[WHAT TO PRODUCE]:
Look below for the line holding "ATOM 8 N N ." and the line holding "ATOM 48 N N". Repeat those two and everything between, exactly.

[RECORDS FOR THIS EXERCISE]:
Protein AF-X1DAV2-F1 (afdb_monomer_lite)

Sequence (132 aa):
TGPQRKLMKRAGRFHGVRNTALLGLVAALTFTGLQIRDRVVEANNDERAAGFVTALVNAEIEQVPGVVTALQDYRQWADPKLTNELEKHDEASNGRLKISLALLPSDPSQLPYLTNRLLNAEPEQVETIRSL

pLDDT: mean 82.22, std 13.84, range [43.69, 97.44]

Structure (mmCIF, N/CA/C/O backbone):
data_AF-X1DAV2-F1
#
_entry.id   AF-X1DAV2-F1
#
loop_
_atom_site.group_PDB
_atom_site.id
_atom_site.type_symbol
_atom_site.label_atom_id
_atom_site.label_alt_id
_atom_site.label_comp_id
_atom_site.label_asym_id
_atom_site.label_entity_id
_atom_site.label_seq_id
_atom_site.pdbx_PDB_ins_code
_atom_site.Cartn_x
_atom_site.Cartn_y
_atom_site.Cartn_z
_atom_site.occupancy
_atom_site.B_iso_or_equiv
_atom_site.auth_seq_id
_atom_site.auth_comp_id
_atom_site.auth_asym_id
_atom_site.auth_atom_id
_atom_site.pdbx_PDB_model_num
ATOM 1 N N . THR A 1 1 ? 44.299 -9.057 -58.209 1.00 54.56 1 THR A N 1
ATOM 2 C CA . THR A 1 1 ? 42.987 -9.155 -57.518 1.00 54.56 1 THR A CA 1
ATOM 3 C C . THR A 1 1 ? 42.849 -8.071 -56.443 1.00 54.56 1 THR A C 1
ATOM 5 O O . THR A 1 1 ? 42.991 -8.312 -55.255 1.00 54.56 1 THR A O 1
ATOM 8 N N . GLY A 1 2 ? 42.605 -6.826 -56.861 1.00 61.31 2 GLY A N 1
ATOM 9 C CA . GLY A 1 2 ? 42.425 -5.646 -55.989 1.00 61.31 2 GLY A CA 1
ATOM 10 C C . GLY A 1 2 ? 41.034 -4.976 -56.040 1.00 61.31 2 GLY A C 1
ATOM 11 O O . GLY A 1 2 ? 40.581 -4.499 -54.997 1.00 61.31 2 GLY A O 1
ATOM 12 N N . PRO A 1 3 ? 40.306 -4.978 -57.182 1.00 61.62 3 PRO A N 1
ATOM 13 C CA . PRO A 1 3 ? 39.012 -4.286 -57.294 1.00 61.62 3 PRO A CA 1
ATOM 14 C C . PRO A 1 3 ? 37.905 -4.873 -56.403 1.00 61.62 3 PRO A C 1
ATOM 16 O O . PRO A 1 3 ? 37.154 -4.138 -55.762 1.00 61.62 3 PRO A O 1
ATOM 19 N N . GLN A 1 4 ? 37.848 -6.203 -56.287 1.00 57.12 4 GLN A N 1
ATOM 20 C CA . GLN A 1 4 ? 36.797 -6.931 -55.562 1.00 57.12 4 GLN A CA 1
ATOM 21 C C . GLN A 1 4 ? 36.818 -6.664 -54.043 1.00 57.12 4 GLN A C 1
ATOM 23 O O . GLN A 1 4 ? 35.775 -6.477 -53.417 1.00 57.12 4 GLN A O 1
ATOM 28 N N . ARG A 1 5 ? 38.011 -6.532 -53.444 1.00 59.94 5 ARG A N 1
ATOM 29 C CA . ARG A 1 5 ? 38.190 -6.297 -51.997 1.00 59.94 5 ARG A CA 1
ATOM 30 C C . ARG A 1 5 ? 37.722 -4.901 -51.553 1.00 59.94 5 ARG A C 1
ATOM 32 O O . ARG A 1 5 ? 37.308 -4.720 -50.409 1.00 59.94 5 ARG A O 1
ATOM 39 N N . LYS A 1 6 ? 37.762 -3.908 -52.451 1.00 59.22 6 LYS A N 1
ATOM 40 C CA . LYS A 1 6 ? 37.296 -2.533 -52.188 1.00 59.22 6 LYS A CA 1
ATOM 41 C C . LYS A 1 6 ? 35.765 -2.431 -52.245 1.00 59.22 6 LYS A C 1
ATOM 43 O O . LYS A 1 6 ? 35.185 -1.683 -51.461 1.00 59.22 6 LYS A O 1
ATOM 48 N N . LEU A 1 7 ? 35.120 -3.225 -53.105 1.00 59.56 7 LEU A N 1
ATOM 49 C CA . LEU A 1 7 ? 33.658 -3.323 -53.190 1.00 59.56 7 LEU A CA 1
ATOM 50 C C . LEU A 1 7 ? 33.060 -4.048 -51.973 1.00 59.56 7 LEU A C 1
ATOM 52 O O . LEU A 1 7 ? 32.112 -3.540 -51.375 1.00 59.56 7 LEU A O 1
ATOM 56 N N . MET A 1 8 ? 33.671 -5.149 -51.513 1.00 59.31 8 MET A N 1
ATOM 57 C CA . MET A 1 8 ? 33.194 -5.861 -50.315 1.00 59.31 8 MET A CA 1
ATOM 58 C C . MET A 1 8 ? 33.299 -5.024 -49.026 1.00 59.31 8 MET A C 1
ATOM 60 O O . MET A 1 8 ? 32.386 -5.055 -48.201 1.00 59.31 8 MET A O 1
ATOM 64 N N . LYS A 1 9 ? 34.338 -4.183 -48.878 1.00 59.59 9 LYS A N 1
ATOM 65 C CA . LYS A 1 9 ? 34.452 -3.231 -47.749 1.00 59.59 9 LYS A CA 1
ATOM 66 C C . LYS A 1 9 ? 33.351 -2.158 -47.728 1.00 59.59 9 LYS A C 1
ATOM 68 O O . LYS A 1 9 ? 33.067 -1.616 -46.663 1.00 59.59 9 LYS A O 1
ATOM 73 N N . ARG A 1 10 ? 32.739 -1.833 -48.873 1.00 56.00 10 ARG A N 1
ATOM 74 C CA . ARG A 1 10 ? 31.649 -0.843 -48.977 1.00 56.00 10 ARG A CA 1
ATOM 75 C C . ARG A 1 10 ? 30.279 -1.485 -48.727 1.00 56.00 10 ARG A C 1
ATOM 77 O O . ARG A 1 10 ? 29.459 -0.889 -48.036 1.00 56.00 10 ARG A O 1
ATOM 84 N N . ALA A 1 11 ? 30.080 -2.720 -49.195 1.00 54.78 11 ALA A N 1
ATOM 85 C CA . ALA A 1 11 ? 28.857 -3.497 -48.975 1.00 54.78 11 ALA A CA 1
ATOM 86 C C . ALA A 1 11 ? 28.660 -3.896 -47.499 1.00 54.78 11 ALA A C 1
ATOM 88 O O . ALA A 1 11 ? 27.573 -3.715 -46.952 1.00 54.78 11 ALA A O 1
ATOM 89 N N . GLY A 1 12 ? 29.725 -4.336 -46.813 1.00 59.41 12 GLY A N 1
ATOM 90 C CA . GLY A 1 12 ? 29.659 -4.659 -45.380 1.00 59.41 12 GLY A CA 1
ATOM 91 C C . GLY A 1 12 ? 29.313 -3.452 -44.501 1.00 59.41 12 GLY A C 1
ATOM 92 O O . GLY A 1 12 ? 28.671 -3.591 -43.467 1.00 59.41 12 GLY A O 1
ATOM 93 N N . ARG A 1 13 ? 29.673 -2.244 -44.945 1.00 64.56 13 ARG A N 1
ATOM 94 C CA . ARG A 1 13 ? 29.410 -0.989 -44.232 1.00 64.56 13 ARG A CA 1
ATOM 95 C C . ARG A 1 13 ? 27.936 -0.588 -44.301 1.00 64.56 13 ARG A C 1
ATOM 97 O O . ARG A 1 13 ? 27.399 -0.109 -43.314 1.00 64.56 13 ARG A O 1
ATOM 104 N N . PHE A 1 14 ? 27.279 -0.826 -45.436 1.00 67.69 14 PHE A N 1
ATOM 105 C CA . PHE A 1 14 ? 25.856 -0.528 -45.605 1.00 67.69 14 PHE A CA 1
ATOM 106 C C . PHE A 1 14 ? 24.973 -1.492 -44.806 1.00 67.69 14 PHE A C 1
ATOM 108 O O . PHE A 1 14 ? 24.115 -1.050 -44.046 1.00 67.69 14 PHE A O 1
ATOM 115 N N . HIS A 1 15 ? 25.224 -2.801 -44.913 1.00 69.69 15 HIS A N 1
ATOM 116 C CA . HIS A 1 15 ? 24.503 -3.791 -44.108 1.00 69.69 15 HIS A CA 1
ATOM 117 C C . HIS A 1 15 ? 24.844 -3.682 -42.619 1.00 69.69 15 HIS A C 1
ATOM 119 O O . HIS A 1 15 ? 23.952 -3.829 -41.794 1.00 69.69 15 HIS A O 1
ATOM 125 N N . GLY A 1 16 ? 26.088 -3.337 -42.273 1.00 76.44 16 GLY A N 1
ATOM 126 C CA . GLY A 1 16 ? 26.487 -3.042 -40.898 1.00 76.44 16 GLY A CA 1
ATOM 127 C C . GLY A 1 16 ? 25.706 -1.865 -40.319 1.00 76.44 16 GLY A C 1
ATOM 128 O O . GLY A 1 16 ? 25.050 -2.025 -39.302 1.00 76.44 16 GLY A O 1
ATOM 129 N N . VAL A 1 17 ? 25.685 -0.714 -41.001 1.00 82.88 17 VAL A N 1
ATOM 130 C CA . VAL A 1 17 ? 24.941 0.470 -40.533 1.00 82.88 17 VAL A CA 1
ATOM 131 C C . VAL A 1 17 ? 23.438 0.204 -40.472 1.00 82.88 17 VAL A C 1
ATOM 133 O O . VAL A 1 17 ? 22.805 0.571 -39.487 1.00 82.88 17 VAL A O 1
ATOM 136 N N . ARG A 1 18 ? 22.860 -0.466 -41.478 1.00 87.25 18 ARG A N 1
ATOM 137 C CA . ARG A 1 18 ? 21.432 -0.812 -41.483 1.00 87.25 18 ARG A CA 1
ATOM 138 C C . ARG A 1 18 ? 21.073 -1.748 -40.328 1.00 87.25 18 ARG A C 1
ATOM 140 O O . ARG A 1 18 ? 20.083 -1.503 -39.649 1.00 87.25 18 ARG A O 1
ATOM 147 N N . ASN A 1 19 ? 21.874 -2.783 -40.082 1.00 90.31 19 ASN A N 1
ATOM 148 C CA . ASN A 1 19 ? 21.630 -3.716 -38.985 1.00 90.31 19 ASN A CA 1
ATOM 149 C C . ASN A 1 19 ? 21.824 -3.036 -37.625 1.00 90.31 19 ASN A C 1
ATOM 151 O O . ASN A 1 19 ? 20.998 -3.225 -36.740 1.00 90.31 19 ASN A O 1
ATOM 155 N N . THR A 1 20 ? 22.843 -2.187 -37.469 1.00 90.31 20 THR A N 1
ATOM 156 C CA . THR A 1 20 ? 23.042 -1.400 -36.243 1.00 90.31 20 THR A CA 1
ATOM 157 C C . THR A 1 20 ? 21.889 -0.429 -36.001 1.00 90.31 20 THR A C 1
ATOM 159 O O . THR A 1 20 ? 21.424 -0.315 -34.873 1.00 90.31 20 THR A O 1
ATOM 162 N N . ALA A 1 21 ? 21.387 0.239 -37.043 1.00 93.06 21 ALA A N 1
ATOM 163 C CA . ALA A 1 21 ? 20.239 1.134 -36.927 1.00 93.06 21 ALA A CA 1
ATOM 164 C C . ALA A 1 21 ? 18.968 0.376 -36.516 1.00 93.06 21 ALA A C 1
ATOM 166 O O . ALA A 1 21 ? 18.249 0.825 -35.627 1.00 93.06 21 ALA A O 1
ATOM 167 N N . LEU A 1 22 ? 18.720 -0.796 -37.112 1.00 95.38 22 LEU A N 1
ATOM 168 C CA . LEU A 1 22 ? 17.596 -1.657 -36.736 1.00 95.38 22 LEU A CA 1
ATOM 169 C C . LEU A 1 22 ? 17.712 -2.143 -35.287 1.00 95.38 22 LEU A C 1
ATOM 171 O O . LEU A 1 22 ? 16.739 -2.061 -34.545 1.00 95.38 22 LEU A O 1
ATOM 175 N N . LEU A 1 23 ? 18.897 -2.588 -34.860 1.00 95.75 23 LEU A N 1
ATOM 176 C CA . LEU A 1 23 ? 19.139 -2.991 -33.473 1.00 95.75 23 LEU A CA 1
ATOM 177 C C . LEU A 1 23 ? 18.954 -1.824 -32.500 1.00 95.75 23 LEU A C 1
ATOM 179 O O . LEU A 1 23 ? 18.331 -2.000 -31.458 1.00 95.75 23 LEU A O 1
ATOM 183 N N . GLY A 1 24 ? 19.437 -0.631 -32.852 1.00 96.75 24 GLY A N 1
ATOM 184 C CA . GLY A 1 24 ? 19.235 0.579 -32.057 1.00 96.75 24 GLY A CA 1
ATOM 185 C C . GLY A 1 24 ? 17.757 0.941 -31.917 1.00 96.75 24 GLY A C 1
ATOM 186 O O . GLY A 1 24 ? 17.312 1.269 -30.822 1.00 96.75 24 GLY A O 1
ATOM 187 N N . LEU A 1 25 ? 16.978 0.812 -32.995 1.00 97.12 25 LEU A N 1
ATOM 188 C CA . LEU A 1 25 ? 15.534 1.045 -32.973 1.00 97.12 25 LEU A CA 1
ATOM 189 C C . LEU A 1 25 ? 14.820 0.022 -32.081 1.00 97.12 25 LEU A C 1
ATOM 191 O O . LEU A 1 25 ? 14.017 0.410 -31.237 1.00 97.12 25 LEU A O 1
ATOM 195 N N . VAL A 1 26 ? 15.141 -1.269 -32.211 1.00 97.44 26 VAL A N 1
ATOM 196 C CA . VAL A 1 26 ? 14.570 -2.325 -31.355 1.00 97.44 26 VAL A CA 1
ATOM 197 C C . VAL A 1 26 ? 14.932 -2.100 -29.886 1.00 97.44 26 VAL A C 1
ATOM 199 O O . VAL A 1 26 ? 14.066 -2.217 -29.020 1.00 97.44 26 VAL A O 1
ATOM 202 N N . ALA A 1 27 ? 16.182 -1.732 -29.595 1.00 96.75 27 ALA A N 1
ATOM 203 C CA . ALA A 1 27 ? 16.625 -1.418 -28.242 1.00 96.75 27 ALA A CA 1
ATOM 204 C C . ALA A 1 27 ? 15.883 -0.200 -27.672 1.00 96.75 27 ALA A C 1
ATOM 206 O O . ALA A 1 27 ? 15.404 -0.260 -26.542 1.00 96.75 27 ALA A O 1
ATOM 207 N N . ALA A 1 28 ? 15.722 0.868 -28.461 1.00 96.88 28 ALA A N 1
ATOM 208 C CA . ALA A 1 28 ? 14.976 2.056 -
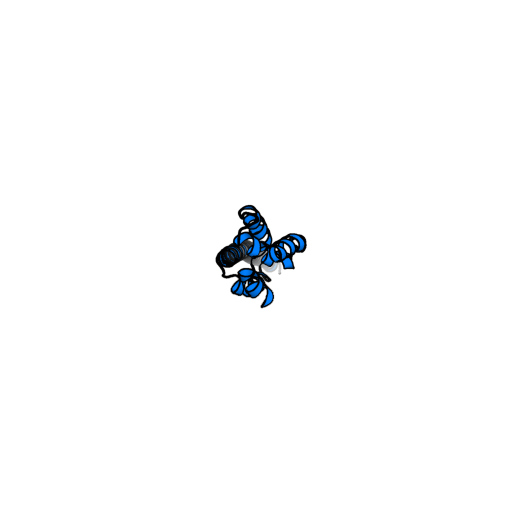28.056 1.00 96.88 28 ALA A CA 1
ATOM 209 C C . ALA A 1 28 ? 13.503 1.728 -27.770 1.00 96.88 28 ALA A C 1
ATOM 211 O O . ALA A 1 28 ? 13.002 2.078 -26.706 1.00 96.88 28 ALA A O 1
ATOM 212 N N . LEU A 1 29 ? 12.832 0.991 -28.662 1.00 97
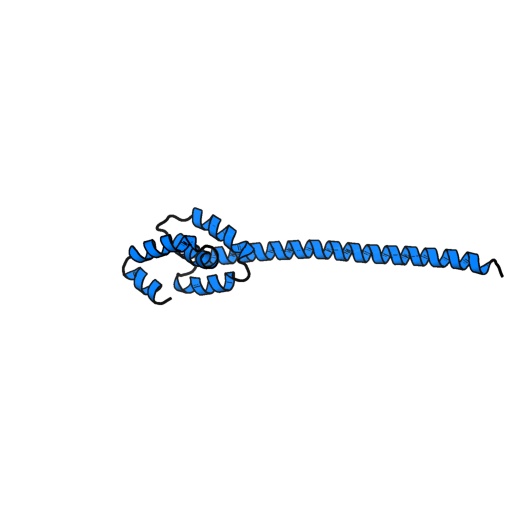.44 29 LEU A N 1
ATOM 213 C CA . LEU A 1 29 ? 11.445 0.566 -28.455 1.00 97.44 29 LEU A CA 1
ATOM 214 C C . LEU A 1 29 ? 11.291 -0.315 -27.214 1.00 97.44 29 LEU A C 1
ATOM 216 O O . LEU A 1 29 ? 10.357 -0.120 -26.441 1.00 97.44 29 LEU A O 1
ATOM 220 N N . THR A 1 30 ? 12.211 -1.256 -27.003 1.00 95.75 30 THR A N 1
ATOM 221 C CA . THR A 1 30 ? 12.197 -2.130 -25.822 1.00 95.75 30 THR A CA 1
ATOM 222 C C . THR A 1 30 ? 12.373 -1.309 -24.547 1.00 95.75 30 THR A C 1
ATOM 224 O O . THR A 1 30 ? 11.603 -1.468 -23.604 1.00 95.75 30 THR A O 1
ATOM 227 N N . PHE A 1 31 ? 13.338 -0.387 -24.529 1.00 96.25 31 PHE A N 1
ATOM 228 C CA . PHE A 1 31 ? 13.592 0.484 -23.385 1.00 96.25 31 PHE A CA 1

[SOLUTION TO THIS PROBLEM]:
ATOM 8 N N . GLY A 1 2 ? 42.605 -6.826 -56.861 1.00 61.31 2 GLY A N 1
ATOM 9 C CA . GLY A 1 2 ? 42.425 -5.646 -55.989 1.00 61.31 2 GLY A CA 1
ATOM 10 C C . GLY A 1 2 ? 41.034 -4.976 -56.040 1.00 61.31 2 GLY A C 1
ATOM 11 O O . GLY A 1 2 ? 40.581 -4.499 -54.997 1.00 61.31 2 GLY A O 1
ATOM 12 N N . PRO A 1 3 ? 40.306 -4.978 -57.182 1.00 61.62 3 PRO A N 1
ATOM 13 C CA . PRO A 1 3 ? 39.012 -4.286 -57.294 1.00 61.62 3 PRO A CA 1
ATOM 14 C C . PRO A 1 3 ? 37.905 -4.873 -56.403 1.00 61.62 3 PRO A C 1
ATOM 16 O O . PRO A 1 3 ? 37.154 -4.138 -55.762 1.00 61.62 3 PRO A O 1
ATOM 19 N N . GLN A 1 4 ? 37.848 -6.203 -56.287 1.00 57.12 4 GLN A N 1
ATOM 20 C CA . GLN A 1 4 ? 36.797 -6.931 -55.562 1.00 57.12 4 GLN A CA 1
ATOM 21 C C . GLN A 1 4 ? 36.818 -6.664 -54.043 1.00 57.12 4 GLN A C 1
ATOM 23 O O . GLN A 1 4 ? 35.775 -6.477 -53.417 1.00 57.12 4 GLN A O 1
ATOM 28 N N . ARG A 1 5 ? 38.011 -6.532 -53.444 1.00 59.94 5 ARG A N 1
ATOM 29 C CA . ARG A 1 5 ? 38.190 -6.297 -51.997 1.00 59.94 5 ARG A CA 1
ATOM 30 C C . ARG A 1 5 ? 37.722 -4.901 -51.553 1.00 59.94 5 ARG A C 1
ATOM 32 O O . ARG A 1 5 ? 37.308 -4.720 -50.409 1.00 59.94 5 ARG A O 1
ATOM 39 N N . LYS A 1 6 ? 37.762 -3.908 -52.451 1.00 59.22 6 LYS A N 1
ATOM 40 C CA . LYS A 1 6 ? 37.296 -2.533 -52.188 1.00 59.22 6 LYS A CA 1
ATOM 41 C C . LYS A 1 6 ? 35.765 -2.431 -52.245 1.00 59.22 6 LYS A C 1
ATOM 43 O O . LYS A 1 6 ? 35.185 -1.683 -51.461 1.00 59.22 6 LYS A O 1
ATOM 48 N N . LEU A 1 7 ? 35.120 -3.225 -53.105 1.00 59.56 7 LEU A N 1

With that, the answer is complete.